“…seçimlerimizi biz kendimiz yapmadık, bizim yerimize hep Tarih kendi seçti.” (s.42)

Tarihin ve aşkın iç içe geçtiği, klasik roman tekniğiyle yazılmış “Doğu’nun Limanları”nı, “geleceği kuran, geçmişe dönük özlemlerden başka bir şey değildir” duygusuyla elime almıştım.

Doğrusu bu ya, İsyan Kitapdar’la tarih içinde bir yolculuğa çıkacağımızı biliyor ama birlikte uğrayacağımız limanlardaki renkliliğin, ancak ince dokunmuş tarih örtüsü altından görülebilen Doğu-Batı çatışmasını, satırlar arasına bu kadar net resmedilebileceğini düşünmemiştim.

Avrupa’yla Doğu’nun, dillerin ve dinlerin tanışma noktası olarak seçtiği coğrafyada Doğu Limanları aracılığıyla, Osmanlı İmparatorluğu’nun son dönemindeki etnik çatışma ve çözülmeyi de okura bu kadar incelikle hissettirebileceğini aklıma bile getirmemiştim.

Gerisinde Doğu Akdeniz’in geçiş zamanlarının yattığı çatışma fotoğrafının en görünür yerlerine aidiyet ve kimlik sorunları, sürgün ve gurbet hikâyeleri göze batarcasına koyulmuş;

Çerçeve içine aşk, dostluk, hüzün, ayrılık, korku, öfke, inanç, din, kendini arama, sorgulama gibi kavram ve duyguların yanı sıra; bölge tarihi, Türk-Ermeni ilişkileri, Arap-İsrail ilişkileri, yaşanan savaşlar da birer fon olarak ustaca yerleştirilmiş.

Doğu Akdeniz’in ana mekân, Osmanlı İmparatorluğu’nun geçmişte kalan sis olarak kurgulandığı romanın konusu tarihten ama kurgusu sanki şimdi zamandan gibi.

***

1949 yılında Lübnan’da doğan, ekonomi ve toplumbilim eğitimi aldıktan sonra gazetecilik yapan, 1976’dan itibaren Fransa’ya yerleşen ve eserlerini Fransızca olarak kaleme alan “Amin Maalouf” Türk okuyucusunun bildiği bir yazardır.

“Amin Maalouf” için “Doğu” bir yön değil; Doğu Akdeniz’dir.

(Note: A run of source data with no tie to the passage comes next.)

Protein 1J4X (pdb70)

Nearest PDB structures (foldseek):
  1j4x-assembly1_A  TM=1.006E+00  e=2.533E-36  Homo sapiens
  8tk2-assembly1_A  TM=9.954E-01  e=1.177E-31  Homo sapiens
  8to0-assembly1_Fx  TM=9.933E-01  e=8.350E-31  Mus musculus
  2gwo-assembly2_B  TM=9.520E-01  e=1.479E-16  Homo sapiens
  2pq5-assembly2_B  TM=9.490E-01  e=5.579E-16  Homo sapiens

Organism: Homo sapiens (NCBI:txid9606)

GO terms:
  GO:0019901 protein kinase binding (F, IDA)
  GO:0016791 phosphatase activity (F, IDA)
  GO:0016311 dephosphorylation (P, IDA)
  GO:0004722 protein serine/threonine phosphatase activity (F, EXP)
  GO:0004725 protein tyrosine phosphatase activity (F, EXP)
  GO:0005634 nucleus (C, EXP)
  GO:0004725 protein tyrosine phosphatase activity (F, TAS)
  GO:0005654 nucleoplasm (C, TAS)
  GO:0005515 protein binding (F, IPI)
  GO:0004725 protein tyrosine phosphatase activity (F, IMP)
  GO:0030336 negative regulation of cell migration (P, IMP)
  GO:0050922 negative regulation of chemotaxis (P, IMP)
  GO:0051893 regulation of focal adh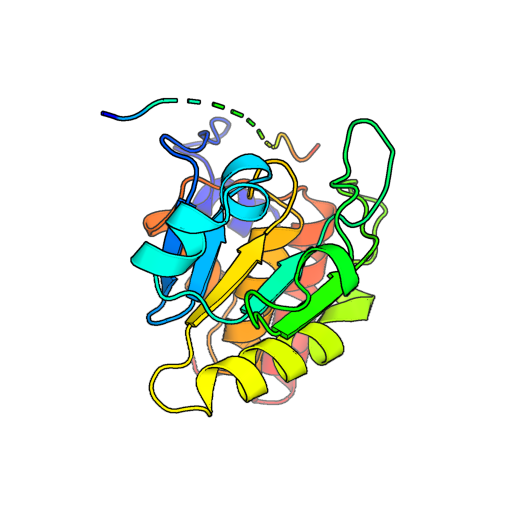esion assembly (P, IMP)
  GO:0120183 positive regulation of focal adhesion disassembly (P, IMP)
  GO:0071364 cellular response to epidermal growth factor stimulus (P, IMP)
  GO:0008092 cytoskeletal protein binding (F, IPI)
  GO:0030971 receptor tyrosine kinase binding (F, IPI)
  GO:1990782 protein tyrosine kinase binding (F, IPI)
  GO:0005654 nucleoplasm (C, IDA)
  GO:0004725 protein tyrosine phosphatase activity (F, IDA)

Structure (mmCIF, N/CA/C/O backbone):
data_1J4X
#
_entry.id   1J4X
#
_cell.length_a   34.390
_cell.length_b   55.770
_cell.length_c   101.130
_cell.angle_alpha   90.00
_cell.angle_beta   90.00
_cell.angle_gamma   90.00
#
_symmetry.space_group_name_H-M   'P 21 21 21'
#
loop_
_entity.id
_entity.type
_entity.pdbx_description
1 polymer 'DUAL SPECIFICITY PROTEIN PHOSPHATASE 3'
2 polymer DDE(AHP)(TPO)G(PTR)VATR
3 water water
#
loop_
_atom_site.group_PDB
_atom_site.id
_atom_site.type_symbol
_atom_site.label_atom_id
_atom_site.label_alt_id
_atom_site.label_comp_id
_atom_site.label_asym_id
_atom_site.label_entity_id
_atom_site.label_seq_id
_atom_site.pdbx_PDB_ins_code
_atom_site.Cartn_x
_atom_site.Cartn_y
_atom_site.Cartn_z
_atom_site.occupancy
_atom_site.B_iso_or_equiv
_atom_site.auth_seq_id
_atom_site.auth_comp_id
_atom_site.auth_asym_id
_atom_site.auth_atom_id
_atom_site.pdbx_PDB_model_num
ATOM 1 N N . SER A 1 7 ? 19.755 -7.110 12.817 1.00 20.67 8 SER A N 1
ATOM 2 C CA . SER A 1 7 ? 19.734 -6.852 11.380 1.00 21.55 8 SER A CA 1
ATOM 3 C C . SER A 1 7 ? 19.253 -5.472 11.008 1.00 23.81 8 SER A C 1
ATOM 4 O O . SER A 1 7 ? 18.520 -4.836 11.734 1.00 25.87 8 SER A O 1
ATOM 7 N N . VAL A 1 8 ? 19.672 -5.004 9.845 1.00 16.80 9 VAL A N 1
ATOM 8 C CA . VAL A 1 8 ? 19.276 -3.692 9.394 1.00 10.82 9 VAL A CA 1
ATOM 9 C C . VAL A 1 8 ? 17.808 -3.826 9.233 1.00 12.94 9 VAL A C 1
ATOM 10 O O . VAL A 1 8 ? 17.106 -2.831 9.285 1.00 12.01 9 VAL A O 1
ATOM 14 N N . GLN A 1 9 ? 17.340 -5.060 9.024 1.00 14.24 10 GLN A N 1
ATOM 15 C CA . GLN A 1 9 ? 15.910 -5.287 8.856 1.00 18.83 10 GLN A CA 1
ATOM 16 C C . GLN A 1 9 ? 15.321 -5.050 10.203 1.00 26.48 10 GLN A C 1
ATOM 17 O O . GLN A 1 9 ? 14.284 -4.400 10.304 1.00 25.81 10 GLN A O 1
ATOM 23 N N . ASP A 1 10 ? 16.014 -5.542 11.228 1.00 29.38 11 ASP A N 1
ATOM 24 C CA . ASP A 1 10 ? 15.598 -5.370 12.628 1.00 31.62 11 ASP A CA 1
ATOM 25 C C . ASP A 1 10 ? 15.377 -3.871 12.811 1.00 31.40 11 ASP A C 1
ATOM 26 O O . ASP A 1 10 ? 14.419 -3.457 13.472 1.00 33.99 11 ASP A O 1
ATOM 31 N N . LEU A 1 11 ? 16.246 -3.050 12.215 1.00 19.36 12 LEU A N 1
ATOM 32 C CA . LEU A 1 11 ? 16.088 -1.591 12.342 1.00 17.14 12 LEU A CA 1
ATOM 33 C C . LEU A 1 11 ? 14.945 -0.942 11.511 1.00 15.29 12 LEU A C 1
ATOM 34 O O . LEU A 1 11 ? 14.243 -0.013 11.981 1.00 15.78 12 LEU A O 1
ATOM 39 N N . ASN A 1 12 ? 14.767 -1.449 10.291 1.00 9.44 13 ASN A N 1
ATOM 40 C CA . ASN A 1 12 ? 13.732 -0.971 9.364 1.00 11.52 13 ASN A CA 1
ATOM 41 C C . ASN A 1 12 ? 12.350 -1.024 10.003 1.00 11.40 13 ASN A C 1
ATOM 42 O O . ASN A 1 12 ? 11.553 -0.106 9.892 1.00 1.00 13 ASN A O 1
ATOM 47 N N . ASP A 1 13 ? 12.110 -2.115 10.709 1.00 18.12 14 ASP A N 1
ATOM 48 C CA . ASP A 1 13 ? 10.850 -2.310 11.383 1.00 18.56 14 ASP A CA 1
ATOM 49 C C . ASP A 1 13 ? 10.708 -1.398 12.592 1.00 23.28 14 ASP A C 1
ATOM 50 O O . ASP A 1 13 ? 9.614 -0.973 12.904 1.00 24.84 14 ASP A O 1
ATOM 55 N N . LEU A 1 14 ? 11.802 -1.060 13.262 1.00 19.11 15 LEU A N 1
ATOM 56 C CA . LEU A 1 14 ? 11.690 -0.173 14.417 1.00 18.73 15 LEU A CA 1
ATOM 57 C C . LEU A 1 14 ? 11.221 1.108 13.829 1.00 22.09 15 LEU A C 1
ATOM 58 O O . LEU A 1 14 ? 10.390 1.818 14.396 1.00 22.11 15 LEU A O 1
ATOM 63 N N . LEU A 1 15 ? 11.793 1.412 12.675 1.00 14.02 16 LEU A N 1
ATOM 64 C CA . LEU A 1 15 ? 11.445 2.644 11.988 1.00 9.30 16 LEU A CA 1
ATOM 65 C C . LEU A 1 15 ? 10.132 2.673 11.224 1.00 13.58 16 LEU A C 1
ATOM 66 O O . LEU A 1 15 ? 9.593 3.741 10.985 1.00 14.17 16 LEU A O 1
ATOM 71 N N . SER A 1 16 ? 9.615 1.533 10.788 1.00 11.52 17 SER A N 1
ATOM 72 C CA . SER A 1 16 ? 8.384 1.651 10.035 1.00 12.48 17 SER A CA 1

Genelde Doğu Akdeniz, özelde Lübnan, her kökten insanın yan yana yaşadığı ve dillerin birbirine karıştığı bir coğrafyadır.

Maalouf da eserlerinde zıtlıkları anlatırken uzlaşmadan, barıştan yana olduğunu hissettirir ve okurlarını  “kültürler farklıdır ama insanlar anlaşabilir” anlayışına taşımaya çalışır.

***

Tahttan indirilen padişah babanın intiharıyla aklını yitiren Osmanlı prensesini Adana’ya götürerek tedavisiyle ilgilenen Acem Doktor Kitabdar’la evlenmesi ve şehzade unvanlı isyankâr karakterli bir oğlunun olmasıyla başlıyor öykü.

6 Nisan 1915 olaylarından sonra arkadaşı Ermeni Nubar ile Lübnan’a taşınır ve Nubar’ın kızı Sesil’le evlenir. Bir kız iki oğlan doğuran Sesil, son doğumunda hayatını kaybeder.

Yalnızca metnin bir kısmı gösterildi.